Raoul a dormi dans nos bras une partie de la nuit. Il a le nez complètement bouché. Lionel et Agathe morvent. J’attends que James succombe avant de m’écrouler à mon tour.

Avant de tomber malade

Cet après-midi, je suis allée chez une dentiste esthétique. Je suis très complexée par mes couronnes et je voulais savoir s’il y avait un moyen d’arranger ça. Son assistante et elle ont fait « oh, mon Dieu… » quand j’ai souri. Évidemment, c’est laid, mais je n’étais pas préparée au fait que pour des spécialistes, ma bouche appartenait au genre horreur.
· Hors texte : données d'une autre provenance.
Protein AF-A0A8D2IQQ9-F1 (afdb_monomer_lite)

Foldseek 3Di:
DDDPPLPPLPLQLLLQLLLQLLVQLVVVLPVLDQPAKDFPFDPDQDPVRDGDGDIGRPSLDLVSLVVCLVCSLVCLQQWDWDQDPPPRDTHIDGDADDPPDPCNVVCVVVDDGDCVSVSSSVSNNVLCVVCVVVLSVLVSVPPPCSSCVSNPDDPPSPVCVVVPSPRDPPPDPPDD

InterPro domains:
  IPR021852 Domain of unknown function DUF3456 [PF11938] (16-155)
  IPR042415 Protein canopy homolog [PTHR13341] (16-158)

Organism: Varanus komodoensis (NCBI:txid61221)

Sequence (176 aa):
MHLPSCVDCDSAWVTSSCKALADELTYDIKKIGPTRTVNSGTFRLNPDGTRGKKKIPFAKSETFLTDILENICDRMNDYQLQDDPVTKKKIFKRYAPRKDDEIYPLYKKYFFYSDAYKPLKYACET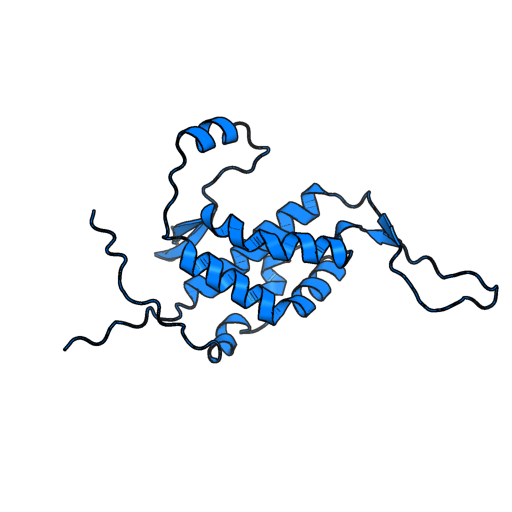IIEQYEDEIFRLIAQEADFLADKLCIEKSACEQASTVPCCCFPSSVKVDL

Radius of gyration: 19.68 Å; chains: 1; bounding box: 52×31×70 Å

Structure (mmCIF, N/CA/C/O backbone):
data_AF-A0A8D2IQQ9-F1
#
_entry.id   AF-A0A8D2IQQ9-F1
#
loop_
_atom_site.group_PDB
_atom_site.id
_atom_site.type_symbol
_atom_site.label_atom_id
_atom_site.label_alt_id
_atom_site.label_comp_id
_atom_site.label_asym_id
_atom_site.label_entity_id
_atom_site.label_seq_id
_atom_site.pdbx_PDB_ins_code
_atom_site.Cartn_x
_atom_site.Cartn_y
_atom_site.Cartn_z
_atom_site.occupancy
_a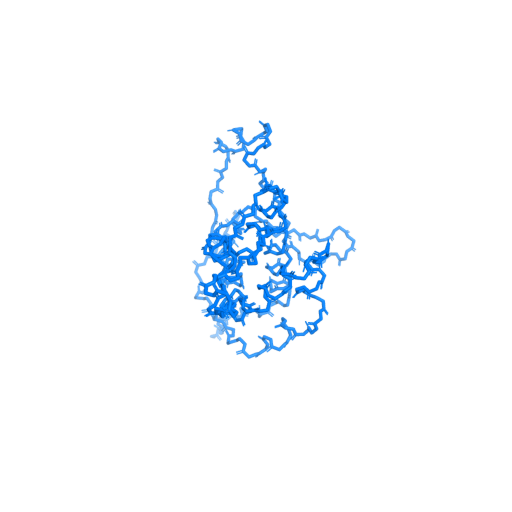tom_site.B_iso_or_equiv
_atom_site.auth_seq_id
_atom_site.auth_comp_id
_atom_site.auth_asym_id
_atom_site.auth_atom_id
_atom_site.pdbx_PDB_model_num
ATOM 1 N N . MET A 1 1 ? 0.384 7.340 40.717 1.00 28.72 1 MET A N 1
ATOM 2 C CA . MET A 1 1 ? 1.131 7.689 39.493 1.00 28.72 1 MET A CA 1
ATOM 3 C C . MET A 1 1 ? 0.936 6.539 38.522 1.00 28.72 1 MET A C 1
ATOM 5 O O . MET A 1 1 ? 1.532 5.493 38.722 1.00 28.72 1 MET A O 1
ATOM 9 N N . HIS A 1 2 ? -0.010 6.662 37.590 1.00 27.75 2 HIS A N 1
ATOM 10 C CA . HIS A 1 2 ? -0.157 5.687 36.508 1.00 27.75 2 HIS A CA 1
ATOM 11 C C . HIS A 1 2 ? 0.933 5.995 35.480 1.00 27.75 2 HIS A C 1
ATOM 13 O O . HIS A 1 2 ? 0.992 7.118 34.981 1.00 27.75 2 HIS A O 1
ATOM 19 N N . LEU A 1 3 ? 1.821 5.031 35.229 1.00 26.78 3 LEU A N 1
ATOM 20 C CA . LEU A 1 3 ? 2.700 5.065 34.063 1.00 26.78 3 LEU A CA 1
ATOM 21 C C . LEU A 1 3 ? 1.824 5.105 32.798 1.00 26.78 3 LEU A C 1
ATOM 23 O O . LEU A 1 3 ? 0.778 4.449 32.789 1.00 26.78 3 LEU A O 1
ATOM 27 N N . PRO A 1 4 ? 2.203 5.861 31.752 1.00 33.22 4 PRO A N 1
ATOM 28 C CA . PRO A 1 4 ? 1.509 5.779 30.476 1.00 33.22 4 PRO A CA 1
ATOM 29 C C . PRO A 1 4 ? 1.603 4.332 29.994 1.00 33.22 4 PRO A C 1
ATOM 31 O O . PRO A 1 4 ? 2.693 3.762 29.949 1.00 33.22 4 PRO A O 1
ATOM 34 N N . SER A 1 5 ? 0.460 3.717 29.695 1.00 35.12 5 SER A N 1
ATOM 35 C CA . SER A 1 5 ? 0.434 2.414 29.045 1.00 35.12 5 SER A CA 1
ATOM 36 C C . SER A 1 5 ? 1.159 2.573 27.715 1.00 35.12 5 SER A C 1
ATOM 38 O O . SER A 1 5 ? 0.654 3.264 26.825 1.00 35.12 5 SER A O 1
ATOM 40 N N . CYS A 1 6 ? 2.343 1.973 27.581 1.00 36.81 6 CYS A N 1
ATOM 41 C CA . CYS A 1 6 ? 2.866 1.636 26.269 1.00 36.81 6 CYS A CA 1
ATOM 42 C C . CYS A 1 6 ? 1.702 0.959 25.543 1.00 36.81 6 CYS A C 1
ATOM 44 O O . CYS A 1 6 ? 1.151 -0.011 26.061 1.00 36.81 6 CYS A O 1
ATOM 46 N N . VAL A 1 7 ? 1.250 1.521 24.421 1.00 40.81 7 VAL A N 1
ATOM 47 C CA . VAL A 1 7 ? 0.431 0.732 23.505 1.00 40.81 7 VAL A CA 1
ATOM 48 C C . VAL A 1 7 ? 1.350 -0.425 23.175 1.00 40.81 7 VAL A C 1
ATOM 50 O O . VAL A 1 7 ? 2.441 -0.183 22.651 1.00 40.81 7 VAL A O 1
ATOM 53 N N . ASP A 1 8 ? 1.000 -1.630 23.622 1.00 36.22 8 ASP A N 1
ATOM 54 C CA . ASP A 1 8 ? 1.728 -2.830 23.249 1.00 36.22 8 ASP A CA 1
ATOM 55 C C . ASP A 1 8 ? 2.034 -2.712 21.751 1.00 36.22 8 ASP A C 1
ATOM 57 O O . ASP A 1 8 ? 1.186 -2.232 20.987 1.00 36.22 8 ASP A O 1
ATOM 61 N N . CYS A 1 9 ? 3.248 -3.068 21.319 1.00 45.88 9 CYS A N 1
ATOM 62 C CA . CYS A 1 9 ? 3.496 -3.366 19.910 1.00 45.88 9 CYS A CA 1
ATOM 63 C C . CYS A 1 9 ? 2.617 -4.576 19.581 1.00 45.88 9 CYS A C 1
ATOM 65 O O . CYS A 1 9 ? 3.067 -5.717 19.551 1.00 45.88 9 CYS A O 1
ATOM 67 N N . ASP A 1 10 ? 1.318 -4.325 19.459 1.00 50.28 10 ASP A N 1
ATOM 68 C CA . ASP A 1 10 ? 0.281 -5.295 19.243 1.00 50.28 10 ASP A CA 1
ATOM 69 C C . ASP A 1 10 ? 0.673 -5.891 17.903 1.00 50.28 10 ASP A C 1
ATOM 71 O O . ASP A 1 10 ? 0.642 -5.209 16.874 1.00 50.28 10 ASP A O 1
ATOM 75 N N . SER A 1 11 ? 1.094 -7.155 17.918 1.00 59.94 11 SER A N 1
ATOM 76 C CA . SER A 1 11 ? 1.418 -7.932 16.716 1.00 59.94 11 SER A CA 1
ATOM 77 C C . SER A 1 11 ? 0.365 -7.743 15.613 1.00 59.94 11 SER A C 1
ATOM 79 O O . SER A 1 11 ? 0.684 -7.808 14.426 1.00 59.94 11 SER A O 1
ATOM 81 N N . ALA A 1 12 ? -0.875 -7.423 15.999 1.00 65.25 12 ALA A N 1
ATOM 82 C CA . ALA A 1 12 ? -1.971 -7.020 15.136 1.00 65.25 12 ALA A CA 1
ATOM 83 C C . ALA A 1 12 ? -1.671 -5.806 14.235 1.00 65.25 12 ALA A C 1
ATOM 85 O O . ALA A 1 12 ? -1.993 -5.883 13.051 1.00 65.25 12 ALA A O 1
ATOM 86 N N . TRP A 1 13 ? -1.064 -4.716 14.723 1.00 71.62 13 TRP A N 1
ATOM 87 C CA . TRP A 1 13 ? -0.772 -3.531 13.898 1.00 71.62 13 TRP A CA 1
ATOM 88 C C . TRP A 1 13 ? 0.303 -3.825 12.869 1.00 71.62 13 TRP A C 1
ATOM 90 O O . TRP A 1 13 ? 0.090 -3.556 11.696 1.00 71.62 13 TRP A O 1
ATOM 100 N N . VAL A 1 14 ? 1.411 -4.443 13.279 1.00 74.00 14 VAL A N 1
ATOM 101 C CA . VAL A 1 14 ? 2.512 -4.770 12.360 1.00 74.00 14 VAL A CA 1
ATOM 102 C C . VAL A 1 14 ? 2.041 -5.770 11.300 1.00 74.00 14 VAL A C 1
ATOM 104 O O . VAL A 1 14 ? 2.218 -5.544 10.104 1.00 74.00 14 VAL A O 1
ATOM 107 N N . THR A 1 15 ? 1.331 -6.825 11.717 1.00 77.25 15 THR A N 1
ATOM 108 C CA . THR A 1 15 ? 0.740 -7.804 10.789 1.00 77.25 15 THR A CA 1
ATOM 109 C C . THR A 1 15 ? -0.250 -7.140 9.834 1.00 77.25 15 THR A C 1
ATOM 111 O O . THR A 1 15 ? -0.283 -7.457 8.645 1.00 77.25 15 THR A O 1
ATOM 114 N N . SER A 1 16 ? -1.069 -6.217 10.335 1.00 81.19 16 SER A N 1
ATOM 115 C CA . SER A 1 16 ? -2.061 -5.527 9.515 1.00 81.19 16 SER A CA 1
ATOM 116 C C . SER A 1 16 ? -1.433 -4.513 8.560 1.00 81.19 16 SER A C 1
ATOM 118 O O . SER A 1 16 ? -1.859 -4.449 7.412 1.00 81.19 16 SER A O 1
ATOM 120 N N . SER A 1 17 ? -0.406 -3.772 8.983 1.00 86.88 17 SER A N 1
ATOM 121 C CA . SER A 1 17 ? 0.371 -2.879 8.118 1.00 86.88 17 SER A CA 1
ATOM 122 C C . SER A 1 17 ? 1.079 -3.657 7.017 1.00 86.88 17 SER A C 1
ATOM 124 O O . SER A 1 17 ? 1.032 -3.225 5.873 1.00 86.88 17 SER A O 1
ATOM 126 N N . CYS A 1 18 ? 1.667 -4.822 7.321 1.00 86.12 18 CYS A N 1
ATOM 127 C CA . CYS A 1 18 ? 2.297 -5.678 6.309 1.00 86.12 18 CYS A CA 1
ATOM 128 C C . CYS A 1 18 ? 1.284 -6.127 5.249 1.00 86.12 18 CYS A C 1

La bonne nouvelle, c’est que ça se répare moyennant une deuxième hypothèque sur la maison. La mauvaise, c’est qu’on doit relever une partie de gencive parce qu’elle serait trop basse. Je n’avais jamais pensé à m’inquiéter du fait que j’avais une dent plus courte que les autres.

Il faut d’abord que je fasse opérer cette dent-là avant d’attaquer le remplacement des couronnes. Avec les différentes étapes, j’aurais un sourire normal après quatre ou cinq mois de patience.

J’aimerais ça avoir une belle bouche. Je vais en parler avec James.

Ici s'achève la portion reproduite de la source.